Workplace Chemical Hazards and the Reproductive Health
Tuesday, March 22, 2022
Where you work, how you work, and what you work with can affect your reproductive health or your family’s health. Women’s fertility and menstrual function can be affected by some workplace hazards.
More concerning is that there are around 800 artificial EDCs in everyday items, such as plastics of food containers, personal care items, and food products.
Chemicals and bad working conditions hurt women by causing problems with monthly bleeding, complications of pregnancy, miscarriage, or the health of the baby. Chemicals are also linked with cancers in the breasts, womb, and ovaries. Chemicals that hurt people’s reproductive health affect women more than men because women’s bodies do more of the work of reproduction.
Women working in the health care sector are exposed to many different potentially harmful chemical agents including disinfectants, anesthetic gases, and drugs.
How Can Workplace Chemicals Cause Reproductive Health Problems?
Workplace hazards can lead to reproductive health problems for women, as well as issues in conceiving a child, carrying a healthy fetus to term, and developmental defects in the unborn child.
Some reproductive health effects caused by workplace chemicals can include:
• Reduced fertility or infertility.
• Menstrual cycle and ovulation disorders.
• Miscarriage.
• Stillbirth.
• Babies born too soon or too small.
• Damage to the woman’s eggs.
• A change in the hormones needed to regulate the normal menstrual cycle and uterine growth.
• Birth defects.
•Child developmental disorders
The following tips are useful for cutting back on exposure to a broad range of EDCs.
1. Avoid microwaving plastic food containers or putting them through the dishwasher. Phthalates and BPA in plastic food containers may get into your food when you heat the containers. Instead, microwave food in microwave-safe glass or ceramics.
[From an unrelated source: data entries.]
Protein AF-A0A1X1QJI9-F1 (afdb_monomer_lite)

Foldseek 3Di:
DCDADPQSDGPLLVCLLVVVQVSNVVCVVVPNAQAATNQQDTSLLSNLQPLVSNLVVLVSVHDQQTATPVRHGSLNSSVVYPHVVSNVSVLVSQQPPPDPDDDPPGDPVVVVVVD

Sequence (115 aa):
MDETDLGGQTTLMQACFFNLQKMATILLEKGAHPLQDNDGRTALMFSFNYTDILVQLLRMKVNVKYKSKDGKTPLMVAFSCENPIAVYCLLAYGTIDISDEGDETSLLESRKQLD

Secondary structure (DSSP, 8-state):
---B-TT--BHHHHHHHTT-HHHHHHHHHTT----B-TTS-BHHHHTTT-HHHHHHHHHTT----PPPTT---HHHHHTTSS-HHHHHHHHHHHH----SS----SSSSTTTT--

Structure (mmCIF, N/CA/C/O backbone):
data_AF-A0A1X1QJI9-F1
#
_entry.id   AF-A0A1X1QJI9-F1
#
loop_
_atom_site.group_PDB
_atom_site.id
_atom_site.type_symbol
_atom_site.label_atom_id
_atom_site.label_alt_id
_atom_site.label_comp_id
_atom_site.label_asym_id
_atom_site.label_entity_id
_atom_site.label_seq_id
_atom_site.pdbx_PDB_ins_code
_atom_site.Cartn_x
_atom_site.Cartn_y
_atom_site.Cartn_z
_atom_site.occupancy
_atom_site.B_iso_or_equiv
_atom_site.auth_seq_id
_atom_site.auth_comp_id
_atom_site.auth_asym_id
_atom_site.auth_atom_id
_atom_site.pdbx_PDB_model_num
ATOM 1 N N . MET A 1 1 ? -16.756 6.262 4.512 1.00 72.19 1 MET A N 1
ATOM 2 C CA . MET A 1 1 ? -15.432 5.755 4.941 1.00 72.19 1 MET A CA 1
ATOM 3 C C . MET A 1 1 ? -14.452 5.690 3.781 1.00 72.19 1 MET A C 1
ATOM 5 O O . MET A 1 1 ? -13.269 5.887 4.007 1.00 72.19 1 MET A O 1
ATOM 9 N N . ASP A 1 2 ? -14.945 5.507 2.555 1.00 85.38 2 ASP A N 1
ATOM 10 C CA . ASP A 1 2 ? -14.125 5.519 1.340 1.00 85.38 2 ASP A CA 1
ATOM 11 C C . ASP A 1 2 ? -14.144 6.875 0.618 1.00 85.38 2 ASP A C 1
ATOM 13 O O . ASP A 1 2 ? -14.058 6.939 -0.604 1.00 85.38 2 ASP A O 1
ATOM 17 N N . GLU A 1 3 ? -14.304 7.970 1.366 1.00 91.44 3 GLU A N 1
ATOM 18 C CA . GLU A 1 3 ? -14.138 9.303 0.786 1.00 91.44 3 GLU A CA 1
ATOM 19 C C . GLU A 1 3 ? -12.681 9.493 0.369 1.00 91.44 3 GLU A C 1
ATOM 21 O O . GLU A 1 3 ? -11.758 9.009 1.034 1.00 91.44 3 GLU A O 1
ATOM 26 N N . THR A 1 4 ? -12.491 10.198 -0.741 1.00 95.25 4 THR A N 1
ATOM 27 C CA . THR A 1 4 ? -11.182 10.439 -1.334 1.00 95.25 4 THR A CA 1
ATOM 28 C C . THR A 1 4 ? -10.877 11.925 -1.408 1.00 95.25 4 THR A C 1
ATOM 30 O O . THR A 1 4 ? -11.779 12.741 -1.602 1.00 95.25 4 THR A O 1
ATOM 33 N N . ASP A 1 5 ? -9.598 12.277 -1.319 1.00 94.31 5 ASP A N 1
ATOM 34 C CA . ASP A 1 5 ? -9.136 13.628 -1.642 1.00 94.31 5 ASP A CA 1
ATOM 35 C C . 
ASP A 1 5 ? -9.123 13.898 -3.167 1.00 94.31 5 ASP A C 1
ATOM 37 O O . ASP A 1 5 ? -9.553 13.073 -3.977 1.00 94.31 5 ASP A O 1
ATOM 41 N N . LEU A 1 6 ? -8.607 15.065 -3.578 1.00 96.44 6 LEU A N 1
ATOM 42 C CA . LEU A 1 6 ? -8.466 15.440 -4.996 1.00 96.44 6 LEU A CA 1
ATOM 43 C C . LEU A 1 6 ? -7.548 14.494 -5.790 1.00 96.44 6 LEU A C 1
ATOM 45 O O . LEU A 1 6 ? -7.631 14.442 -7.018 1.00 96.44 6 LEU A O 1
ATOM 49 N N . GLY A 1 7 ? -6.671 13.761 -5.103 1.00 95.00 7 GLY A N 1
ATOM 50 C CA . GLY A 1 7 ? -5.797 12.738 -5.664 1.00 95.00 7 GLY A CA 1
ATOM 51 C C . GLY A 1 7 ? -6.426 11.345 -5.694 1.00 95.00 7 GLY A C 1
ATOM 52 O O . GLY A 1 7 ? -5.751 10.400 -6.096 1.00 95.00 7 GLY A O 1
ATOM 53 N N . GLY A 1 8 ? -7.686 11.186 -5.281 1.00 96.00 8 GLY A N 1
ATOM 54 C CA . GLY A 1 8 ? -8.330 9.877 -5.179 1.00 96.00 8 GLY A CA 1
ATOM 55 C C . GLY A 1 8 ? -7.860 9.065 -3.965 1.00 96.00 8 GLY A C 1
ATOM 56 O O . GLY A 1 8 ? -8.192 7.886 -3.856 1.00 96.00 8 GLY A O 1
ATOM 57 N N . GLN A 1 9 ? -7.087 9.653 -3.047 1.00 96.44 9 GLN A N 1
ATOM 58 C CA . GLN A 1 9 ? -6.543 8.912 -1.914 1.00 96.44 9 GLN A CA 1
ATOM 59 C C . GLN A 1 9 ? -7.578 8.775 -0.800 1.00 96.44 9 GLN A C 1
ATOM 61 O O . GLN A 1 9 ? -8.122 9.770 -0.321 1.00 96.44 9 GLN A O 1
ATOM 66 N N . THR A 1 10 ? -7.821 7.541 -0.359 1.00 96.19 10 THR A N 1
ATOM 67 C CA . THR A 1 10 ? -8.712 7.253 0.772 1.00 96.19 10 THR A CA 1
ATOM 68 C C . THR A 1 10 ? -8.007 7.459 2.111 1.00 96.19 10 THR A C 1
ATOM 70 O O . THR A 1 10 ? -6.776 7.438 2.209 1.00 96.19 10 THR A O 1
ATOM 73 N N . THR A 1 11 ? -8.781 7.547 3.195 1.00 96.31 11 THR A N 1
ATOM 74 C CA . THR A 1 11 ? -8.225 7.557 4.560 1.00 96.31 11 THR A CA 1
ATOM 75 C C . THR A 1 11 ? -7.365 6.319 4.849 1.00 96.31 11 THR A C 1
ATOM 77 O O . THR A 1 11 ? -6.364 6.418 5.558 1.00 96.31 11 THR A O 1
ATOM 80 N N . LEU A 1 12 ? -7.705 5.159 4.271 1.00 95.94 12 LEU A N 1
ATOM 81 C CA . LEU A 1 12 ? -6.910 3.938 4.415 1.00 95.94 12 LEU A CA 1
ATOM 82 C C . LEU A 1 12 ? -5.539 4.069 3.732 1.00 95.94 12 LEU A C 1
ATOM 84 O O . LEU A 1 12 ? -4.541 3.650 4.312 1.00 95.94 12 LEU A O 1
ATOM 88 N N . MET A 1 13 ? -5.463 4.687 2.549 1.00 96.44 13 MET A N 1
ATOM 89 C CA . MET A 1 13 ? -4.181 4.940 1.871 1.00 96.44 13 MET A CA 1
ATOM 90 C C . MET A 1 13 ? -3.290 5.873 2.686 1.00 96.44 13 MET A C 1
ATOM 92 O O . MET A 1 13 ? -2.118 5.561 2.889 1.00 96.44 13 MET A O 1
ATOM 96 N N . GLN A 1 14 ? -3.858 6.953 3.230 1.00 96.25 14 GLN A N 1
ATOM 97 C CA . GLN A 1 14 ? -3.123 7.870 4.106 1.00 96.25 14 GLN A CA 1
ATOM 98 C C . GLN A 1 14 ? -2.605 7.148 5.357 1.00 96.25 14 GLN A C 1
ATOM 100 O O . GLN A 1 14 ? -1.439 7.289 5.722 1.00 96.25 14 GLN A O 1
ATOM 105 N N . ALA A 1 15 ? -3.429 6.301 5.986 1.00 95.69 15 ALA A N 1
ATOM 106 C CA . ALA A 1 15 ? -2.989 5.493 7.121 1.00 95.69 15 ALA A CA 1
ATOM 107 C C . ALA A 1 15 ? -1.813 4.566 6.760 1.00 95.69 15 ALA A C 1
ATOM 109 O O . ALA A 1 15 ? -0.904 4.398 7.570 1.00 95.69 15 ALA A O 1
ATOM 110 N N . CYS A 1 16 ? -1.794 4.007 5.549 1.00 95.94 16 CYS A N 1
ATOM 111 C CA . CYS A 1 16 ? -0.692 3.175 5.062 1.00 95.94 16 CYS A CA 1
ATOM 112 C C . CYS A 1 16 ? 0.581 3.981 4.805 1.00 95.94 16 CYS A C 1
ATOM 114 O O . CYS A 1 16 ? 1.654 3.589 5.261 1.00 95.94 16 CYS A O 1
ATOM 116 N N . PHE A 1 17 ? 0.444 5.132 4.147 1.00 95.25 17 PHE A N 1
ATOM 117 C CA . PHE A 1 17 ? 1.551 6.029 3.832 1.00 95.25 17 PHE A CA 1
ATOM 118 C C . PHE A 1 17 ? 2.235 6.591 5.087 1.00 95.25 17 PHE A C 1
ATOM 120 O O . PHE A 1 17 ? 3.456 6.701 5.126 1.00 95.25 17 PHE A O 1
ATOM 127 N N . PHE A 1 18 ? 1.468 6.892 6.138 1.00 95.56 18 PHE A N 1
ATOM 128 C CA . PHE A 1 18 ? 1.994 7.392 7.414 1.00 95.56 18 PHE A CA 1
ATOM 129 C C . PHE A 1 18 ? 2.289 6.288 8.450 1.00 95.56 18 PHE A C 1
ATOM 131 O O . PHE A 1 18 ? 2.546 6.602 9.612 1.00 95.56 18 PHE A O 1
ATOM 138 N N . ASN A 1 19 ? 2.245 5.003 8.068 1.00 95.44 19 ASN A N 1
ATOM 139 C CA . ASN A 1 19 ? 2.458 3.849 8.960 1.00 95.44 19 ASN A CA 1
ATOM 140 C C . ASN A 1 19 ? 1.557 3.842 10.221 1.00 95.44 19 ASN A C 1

2- washing fruit and vegetables and buying them from known (local) sources reduce your intake of pesticides, fungicides, herbicides, and chemicals that may have been sprayed on the plants.
3- eating fewer processed, canned, pre-packaged foods reduces your intake of BPA, phthalates, and plasticizers that coat the inside of cans or those absorbed from plastic wrappings.
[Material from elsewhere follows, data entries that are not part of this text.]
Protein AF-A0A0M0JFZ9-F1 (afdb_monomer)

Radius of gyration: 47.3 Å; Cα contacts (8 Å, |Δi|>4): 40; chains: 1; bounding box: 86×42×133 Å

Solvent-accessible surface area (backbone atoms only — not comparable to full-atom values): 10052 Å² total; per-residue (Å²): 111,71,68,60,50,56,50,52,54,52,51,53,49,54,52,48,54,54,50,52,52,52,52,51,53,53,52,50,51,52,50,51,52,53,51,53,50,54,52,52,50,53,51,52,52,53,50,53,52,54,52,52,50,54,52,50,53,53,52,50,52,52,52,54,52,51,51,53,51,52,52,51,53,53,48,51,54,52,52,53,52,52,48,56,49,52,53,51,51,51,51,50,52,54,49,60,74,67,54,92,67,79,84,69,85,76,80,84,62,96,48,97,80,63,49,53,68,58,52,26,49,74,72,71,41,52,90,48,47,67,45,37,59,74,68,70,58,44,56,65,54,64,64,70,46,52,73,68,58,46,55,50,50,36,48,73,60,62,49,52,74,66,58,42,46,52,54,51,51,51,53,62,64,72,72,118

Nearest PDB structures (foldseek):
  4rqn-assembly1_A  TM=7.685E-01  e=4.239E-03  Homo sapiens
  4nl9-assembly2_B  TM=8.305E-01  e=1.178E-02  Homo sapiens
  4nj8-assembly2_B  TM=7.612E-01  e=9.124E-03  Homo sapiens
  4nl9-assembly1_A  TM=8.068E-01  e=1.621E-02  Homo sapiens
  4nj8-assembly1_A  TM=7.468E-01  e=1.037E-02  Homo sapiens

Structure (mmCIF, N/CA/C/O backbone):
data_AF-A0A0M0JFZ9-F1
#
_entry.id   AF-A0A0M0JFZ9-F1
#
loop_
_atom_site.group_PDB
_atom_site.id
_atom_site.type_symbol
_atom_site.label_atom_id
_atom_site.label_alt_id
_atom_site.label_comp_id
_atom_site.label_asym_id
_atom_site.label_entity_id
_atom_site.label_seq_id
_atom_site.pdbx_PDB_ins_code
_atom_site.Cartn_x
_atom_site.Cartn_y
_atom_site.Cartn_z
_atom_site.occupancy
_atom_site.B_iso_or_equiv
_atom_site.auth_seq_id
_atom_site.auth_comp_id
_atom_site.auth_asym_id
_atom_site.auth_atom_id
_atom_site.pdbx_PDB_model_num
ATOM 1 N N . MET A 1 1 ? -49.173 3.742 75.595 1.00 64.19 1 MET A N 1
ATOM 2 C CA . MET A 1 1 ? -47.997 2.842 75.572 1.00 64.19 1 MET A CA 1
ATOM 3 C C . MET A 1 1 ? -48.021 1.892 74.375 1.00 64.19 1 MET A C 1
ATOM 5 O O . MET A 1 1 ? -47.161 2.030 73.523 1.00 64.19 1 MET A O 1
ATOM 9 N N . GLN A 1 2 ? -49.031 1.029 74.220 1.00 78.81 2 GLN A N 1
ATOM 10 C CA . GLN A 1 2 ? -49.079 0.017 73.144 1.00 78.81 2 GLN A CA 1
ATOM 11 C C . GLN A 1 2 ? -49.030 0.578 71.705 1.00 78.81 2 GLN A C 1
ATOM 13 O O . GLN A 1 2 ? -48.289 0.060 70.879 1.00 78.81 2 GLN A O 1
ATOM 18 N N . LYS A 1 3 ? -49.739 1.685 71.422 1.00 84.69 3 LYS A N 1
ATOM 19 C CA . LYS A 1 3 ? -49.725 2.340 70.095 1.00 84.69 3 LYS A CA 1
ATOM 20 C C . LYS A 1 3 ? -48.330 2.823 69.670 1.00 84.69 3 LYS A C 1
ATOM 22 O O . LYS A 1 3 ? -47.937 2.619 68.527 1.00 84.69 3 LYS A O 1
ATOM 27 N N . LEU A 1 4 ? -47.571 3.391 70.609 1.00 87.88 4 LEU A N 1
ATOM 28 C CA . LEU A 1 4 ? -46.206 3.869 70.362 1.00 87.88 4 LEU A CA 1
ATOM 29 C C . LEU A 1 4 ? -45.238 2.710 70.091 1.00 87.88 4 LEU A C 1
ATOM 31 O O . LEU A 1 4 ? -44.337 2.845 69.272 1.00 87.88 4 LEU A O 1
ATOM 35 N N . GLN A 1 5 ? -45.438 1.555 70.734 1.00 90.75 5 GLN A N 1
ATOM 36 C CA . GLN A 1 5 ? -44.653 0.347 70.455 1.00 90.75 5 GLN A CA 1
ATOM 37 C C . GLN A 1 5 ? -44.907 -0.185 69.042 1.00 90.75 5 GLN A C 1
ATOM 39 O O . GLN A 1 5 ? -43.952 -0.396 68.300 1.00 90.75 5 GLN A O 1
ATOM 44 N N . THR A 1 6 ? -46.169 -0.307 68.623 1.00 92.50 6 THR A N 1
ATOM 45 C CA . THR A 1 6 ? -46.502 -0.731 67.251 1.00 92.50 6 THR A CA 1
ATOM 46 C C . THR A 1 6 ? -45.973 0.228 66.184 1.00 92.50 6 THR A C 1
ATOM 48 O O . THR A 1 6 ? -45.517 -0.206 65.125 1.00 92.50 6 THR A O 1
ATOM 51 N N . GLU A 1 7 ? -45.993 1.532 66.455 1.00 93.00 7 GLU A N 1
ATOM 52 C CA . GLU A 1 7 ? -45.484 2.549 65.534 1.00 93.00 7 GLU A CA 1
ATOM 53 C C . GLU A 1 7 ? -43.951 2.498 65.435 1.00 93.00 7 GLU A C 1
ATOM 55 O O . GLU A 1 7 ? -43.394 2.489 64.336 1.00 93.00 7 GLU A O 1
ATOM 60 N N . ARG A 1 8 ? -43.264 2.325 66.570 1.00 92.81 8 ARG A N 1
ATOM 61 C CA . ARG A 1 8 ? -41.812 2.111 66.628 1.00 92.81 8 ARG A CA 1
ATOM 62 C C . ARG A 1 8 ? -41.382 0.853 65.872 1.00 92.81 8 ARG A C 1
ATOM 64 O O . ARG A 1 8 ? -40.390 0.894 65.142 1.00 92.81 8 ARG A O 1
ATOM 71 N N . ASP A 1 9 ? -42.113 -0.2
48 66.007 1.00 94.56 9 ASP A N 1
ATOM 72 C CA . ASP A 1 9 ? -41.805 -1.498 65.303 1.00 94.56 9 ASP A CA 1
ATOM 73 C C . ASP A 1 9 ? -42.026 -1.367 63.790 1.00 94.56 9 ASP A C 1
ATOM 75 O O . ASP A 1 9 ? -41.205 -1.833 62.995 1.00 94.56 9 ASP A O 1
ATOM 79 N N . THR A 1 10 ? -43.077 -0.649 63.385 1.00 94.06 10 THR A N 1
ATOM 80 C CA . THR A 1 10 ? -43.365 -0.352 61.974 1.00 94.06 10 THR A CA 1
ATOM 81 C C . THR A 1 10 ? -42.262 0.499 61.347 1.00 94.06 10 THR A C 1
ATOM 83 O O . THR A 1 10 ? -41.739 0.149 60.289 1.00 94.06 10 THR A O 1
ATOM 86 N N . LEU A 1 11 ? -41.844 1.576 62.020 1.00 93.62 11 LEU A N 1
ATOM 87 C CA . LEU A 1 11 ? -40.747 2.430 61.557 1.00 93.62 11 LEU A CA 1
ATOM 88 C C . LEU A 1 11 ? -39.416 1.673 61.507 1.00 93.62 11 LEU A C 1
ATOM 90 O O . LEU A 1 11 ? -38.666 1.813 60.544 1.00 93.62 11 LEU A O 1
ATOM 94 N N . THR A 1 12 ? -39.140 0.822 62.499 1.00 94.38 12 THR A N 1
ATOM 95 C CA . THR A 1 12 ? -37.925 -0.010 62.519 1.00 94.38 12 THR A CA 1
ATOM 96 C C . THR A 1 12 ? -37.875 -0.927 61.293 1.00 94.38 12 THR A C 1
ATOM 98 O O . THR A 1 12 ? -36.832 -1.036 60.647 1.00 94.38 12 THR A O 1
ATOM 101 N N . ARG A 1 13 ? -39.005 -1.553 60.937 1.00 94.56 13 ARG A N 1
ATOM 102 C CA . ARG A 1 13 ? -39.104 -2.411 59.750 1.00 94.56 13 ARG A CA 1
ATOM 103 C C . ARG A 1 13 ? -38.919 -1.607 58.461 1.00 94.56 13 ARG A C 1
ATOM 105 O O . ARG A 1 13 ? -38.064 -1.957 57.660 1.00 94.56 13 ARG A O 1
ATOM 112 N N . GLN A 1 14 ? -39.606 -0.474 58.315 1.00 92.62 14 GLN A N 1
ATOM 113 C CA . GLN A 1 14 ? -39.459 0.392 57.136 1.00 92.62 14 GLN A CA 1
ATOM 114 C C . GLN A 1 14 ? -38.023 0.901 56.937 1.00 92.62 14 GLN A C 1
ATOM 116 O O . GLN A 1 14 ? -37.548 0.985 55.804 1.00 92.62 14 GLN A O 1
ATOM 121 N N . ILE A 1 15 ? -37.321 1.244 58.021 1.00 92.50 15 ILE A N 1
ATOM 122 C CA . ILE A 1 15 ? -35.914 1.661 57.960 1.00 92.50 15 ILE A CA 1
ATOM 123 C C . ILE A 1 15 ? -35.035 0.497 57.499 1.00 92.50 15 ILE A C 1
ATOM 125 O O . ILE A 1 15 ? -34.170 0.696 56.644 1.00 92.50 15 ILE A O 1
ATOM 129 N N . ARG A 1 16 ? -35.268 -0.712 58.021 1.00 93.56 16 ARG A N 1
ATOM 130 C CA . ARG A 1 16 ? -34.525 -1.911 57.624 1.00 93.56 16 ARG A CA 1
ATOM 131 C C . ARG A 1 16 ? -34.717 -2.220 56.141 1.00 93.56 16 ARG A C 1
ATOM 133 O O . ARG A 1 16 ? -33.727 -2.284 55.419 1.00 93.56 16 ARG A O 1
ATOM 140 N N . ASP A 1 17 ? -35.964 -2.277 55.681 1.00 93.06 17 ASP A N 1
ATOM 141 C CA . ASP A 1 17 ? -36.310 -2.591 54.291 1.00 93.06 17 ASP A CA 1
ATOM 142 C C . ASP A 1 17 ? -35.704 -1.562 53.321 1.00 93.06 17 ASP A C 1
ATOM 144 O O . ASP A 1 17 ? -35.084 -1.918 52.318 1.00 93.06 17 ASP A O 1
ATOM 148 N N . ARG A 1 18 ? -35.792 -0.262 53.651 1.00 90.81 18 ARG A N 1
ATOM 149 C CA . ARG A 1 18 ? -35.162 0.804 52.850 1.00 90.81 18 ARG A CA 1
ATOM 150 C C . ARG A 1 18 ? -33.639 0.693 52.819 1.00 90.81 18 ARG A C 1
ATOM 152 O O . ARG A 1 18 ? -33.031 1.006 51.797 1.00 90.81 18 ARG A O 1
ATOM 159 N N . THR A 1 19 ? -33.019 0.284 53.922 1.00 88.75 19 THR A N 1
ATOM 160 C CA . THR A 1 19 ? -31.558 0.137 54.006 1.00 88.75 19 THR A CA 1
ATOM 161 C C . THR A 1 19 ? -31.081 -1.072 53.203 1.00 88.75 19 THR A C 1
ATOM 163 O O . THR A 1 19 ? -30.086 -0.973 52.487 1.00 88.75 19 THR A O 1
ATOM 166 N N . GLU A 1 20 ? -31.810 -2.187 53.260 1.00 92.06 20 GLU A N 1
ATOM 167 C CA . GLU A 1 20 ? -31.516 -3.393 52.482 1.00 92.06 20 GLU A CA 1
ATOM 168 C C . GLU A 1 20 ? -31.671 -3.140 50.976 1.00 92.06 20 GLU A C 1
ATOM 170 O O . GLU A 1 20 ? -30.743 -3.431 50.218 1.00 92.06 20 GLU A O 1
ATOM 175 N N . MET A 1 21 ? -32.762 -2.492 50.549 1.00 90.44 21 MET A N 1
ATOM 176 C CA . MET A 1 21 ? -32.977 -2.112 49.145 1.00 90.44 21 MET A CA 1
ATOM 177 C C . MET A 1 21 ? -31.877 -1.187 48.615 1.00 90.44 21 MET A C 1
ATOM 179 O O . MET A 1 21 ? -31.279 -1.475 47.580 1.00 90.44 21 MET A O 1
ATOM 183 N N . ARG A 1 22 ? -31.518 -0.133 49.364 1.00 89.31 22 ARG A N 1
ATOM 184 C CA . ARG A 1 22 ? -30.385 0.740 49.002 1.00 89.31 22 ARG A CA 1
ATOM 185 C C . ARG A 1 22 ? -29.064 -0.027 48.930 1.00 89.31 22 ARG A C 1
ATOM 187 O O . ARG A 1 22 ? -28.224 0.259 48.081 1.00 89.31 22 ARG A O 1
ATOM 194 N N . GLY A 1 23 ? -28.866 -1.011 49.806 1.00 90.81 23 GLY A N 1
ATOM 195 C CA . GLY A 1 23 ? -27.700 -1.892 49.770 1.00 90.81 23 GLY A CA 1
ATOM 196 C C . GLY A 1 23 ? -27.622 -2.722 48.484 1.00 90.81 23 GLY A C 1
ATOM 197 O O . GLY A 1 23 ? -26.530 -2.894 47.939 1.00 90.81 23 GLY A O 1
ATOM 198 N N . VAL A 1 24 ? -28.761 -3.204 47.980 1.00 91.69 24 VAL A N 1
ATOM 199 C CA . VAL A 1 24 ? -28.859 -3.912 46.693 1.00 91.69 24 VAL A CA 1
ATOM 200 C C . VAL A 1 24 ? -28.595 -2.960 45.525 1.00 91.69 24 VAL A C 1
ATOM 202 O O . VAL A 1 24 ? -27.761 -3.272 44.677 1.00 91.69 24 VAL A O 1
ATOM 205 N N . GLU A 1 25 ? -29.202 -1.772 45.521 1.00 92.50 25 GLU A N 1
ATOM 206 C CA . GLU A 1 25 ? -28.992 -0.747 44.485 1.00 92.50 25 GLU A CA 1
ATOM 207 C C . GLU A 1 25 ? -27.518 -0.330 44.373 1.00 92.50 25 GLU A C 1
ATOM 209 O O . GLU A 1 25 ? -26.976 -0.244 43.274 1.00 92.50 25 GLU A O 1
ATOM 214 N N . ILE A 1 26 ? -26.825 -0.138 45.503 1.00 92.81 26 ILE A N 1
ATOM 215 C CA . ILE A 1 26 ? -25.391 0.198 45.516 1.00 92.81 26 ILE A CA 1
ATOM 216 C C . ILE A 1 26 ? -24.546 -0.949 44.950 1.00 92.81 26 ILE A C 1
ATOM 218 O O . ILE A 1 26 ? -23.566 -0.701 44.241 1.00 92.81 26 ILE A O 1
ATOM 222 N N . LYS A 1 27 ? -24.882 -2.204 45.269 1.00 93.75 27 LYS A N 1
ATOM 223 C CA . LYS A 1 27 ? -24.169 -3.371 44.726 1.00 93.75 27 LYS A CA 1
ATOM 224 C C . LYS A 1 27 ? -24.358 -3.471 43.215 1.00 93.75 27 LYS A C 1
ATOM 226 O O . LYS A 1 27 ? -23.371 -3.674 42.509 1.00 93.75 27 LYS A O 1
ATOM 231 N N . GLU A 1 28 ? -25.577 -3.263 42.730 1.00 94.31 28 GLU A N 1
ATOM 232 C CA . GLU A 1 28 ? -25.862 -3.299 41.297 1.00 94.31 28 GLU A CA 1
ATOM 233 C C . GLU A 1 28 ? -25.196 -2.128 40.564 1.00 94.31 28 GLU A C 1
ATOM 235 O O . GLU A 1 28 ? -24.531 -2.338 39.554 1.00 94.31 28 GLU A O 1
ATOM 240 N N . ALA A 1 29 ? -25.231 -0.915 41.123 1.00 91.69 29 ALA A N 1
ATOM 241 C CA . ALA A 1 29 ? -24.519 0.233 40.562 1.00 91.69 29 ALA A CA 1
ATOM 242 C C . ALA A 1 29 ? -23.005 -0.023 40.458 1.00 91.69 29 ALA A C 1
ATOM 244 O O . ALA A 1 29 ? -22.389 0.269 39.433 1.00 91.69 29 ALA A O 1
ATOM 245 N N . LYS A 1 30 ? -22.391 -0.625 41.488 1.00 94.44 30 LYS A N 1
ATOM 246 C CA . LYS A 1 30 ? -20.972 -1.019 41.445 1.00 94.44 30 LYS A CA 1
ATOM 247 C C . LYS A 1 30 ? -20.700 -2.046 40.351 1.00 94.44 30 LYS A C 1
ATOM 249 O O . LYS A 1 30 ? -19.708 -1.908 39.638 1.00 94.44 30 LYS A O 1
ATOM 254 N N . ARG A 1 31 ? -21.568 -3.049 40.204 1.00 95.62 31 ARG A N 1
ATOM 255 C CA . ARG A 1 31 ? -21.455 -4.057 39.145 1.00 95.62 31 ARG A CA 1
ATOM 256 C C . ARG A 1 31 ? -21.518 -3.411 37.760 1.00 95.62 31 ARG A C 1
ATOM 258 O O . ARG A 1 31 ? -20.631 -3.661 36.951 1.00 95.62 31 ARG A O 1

4. Counteract the effect of EDCs by getting enough folic acid through your diet or supplements like prenatal vitamins. Two studies show that high levels of folic acid can protect against the negative effects of BPA or phthalates in people with ovaries who are trying to conceive without assistance or through IVF. Some of the most folate-rich foods are spinach, asparagus, Brussel sprouts, and liver.
5. Look for EDC-free personal care products that you’re using or thinking about buying. And reading the labels on all personal care products such as cosmetics, shampoos, conditioners, hair colorings, body washes, etc, and choosing those that are free of parabens.
6- Reading the labels on all food products and avoid those with additives, preservatives, and anti-bacterial agents.
7- Avoid handling sales receipts or storing them in your wallet. The thermal coating contains BPA to give them their shiny plastic texture.
8- Avoid air fresheners, smoke, strong chemicals, heavily perfumed products, plastic smells, and fumes.
9- Avoiding the use of pesticides and herbicides in the garden, at work, or in the home.
10- Drinking water/soft drinks out of glass or hard plastic bottles, not soft plastic bottles. BPA, phthalates, and other plasticizers are used to make plastics in bottles flexible.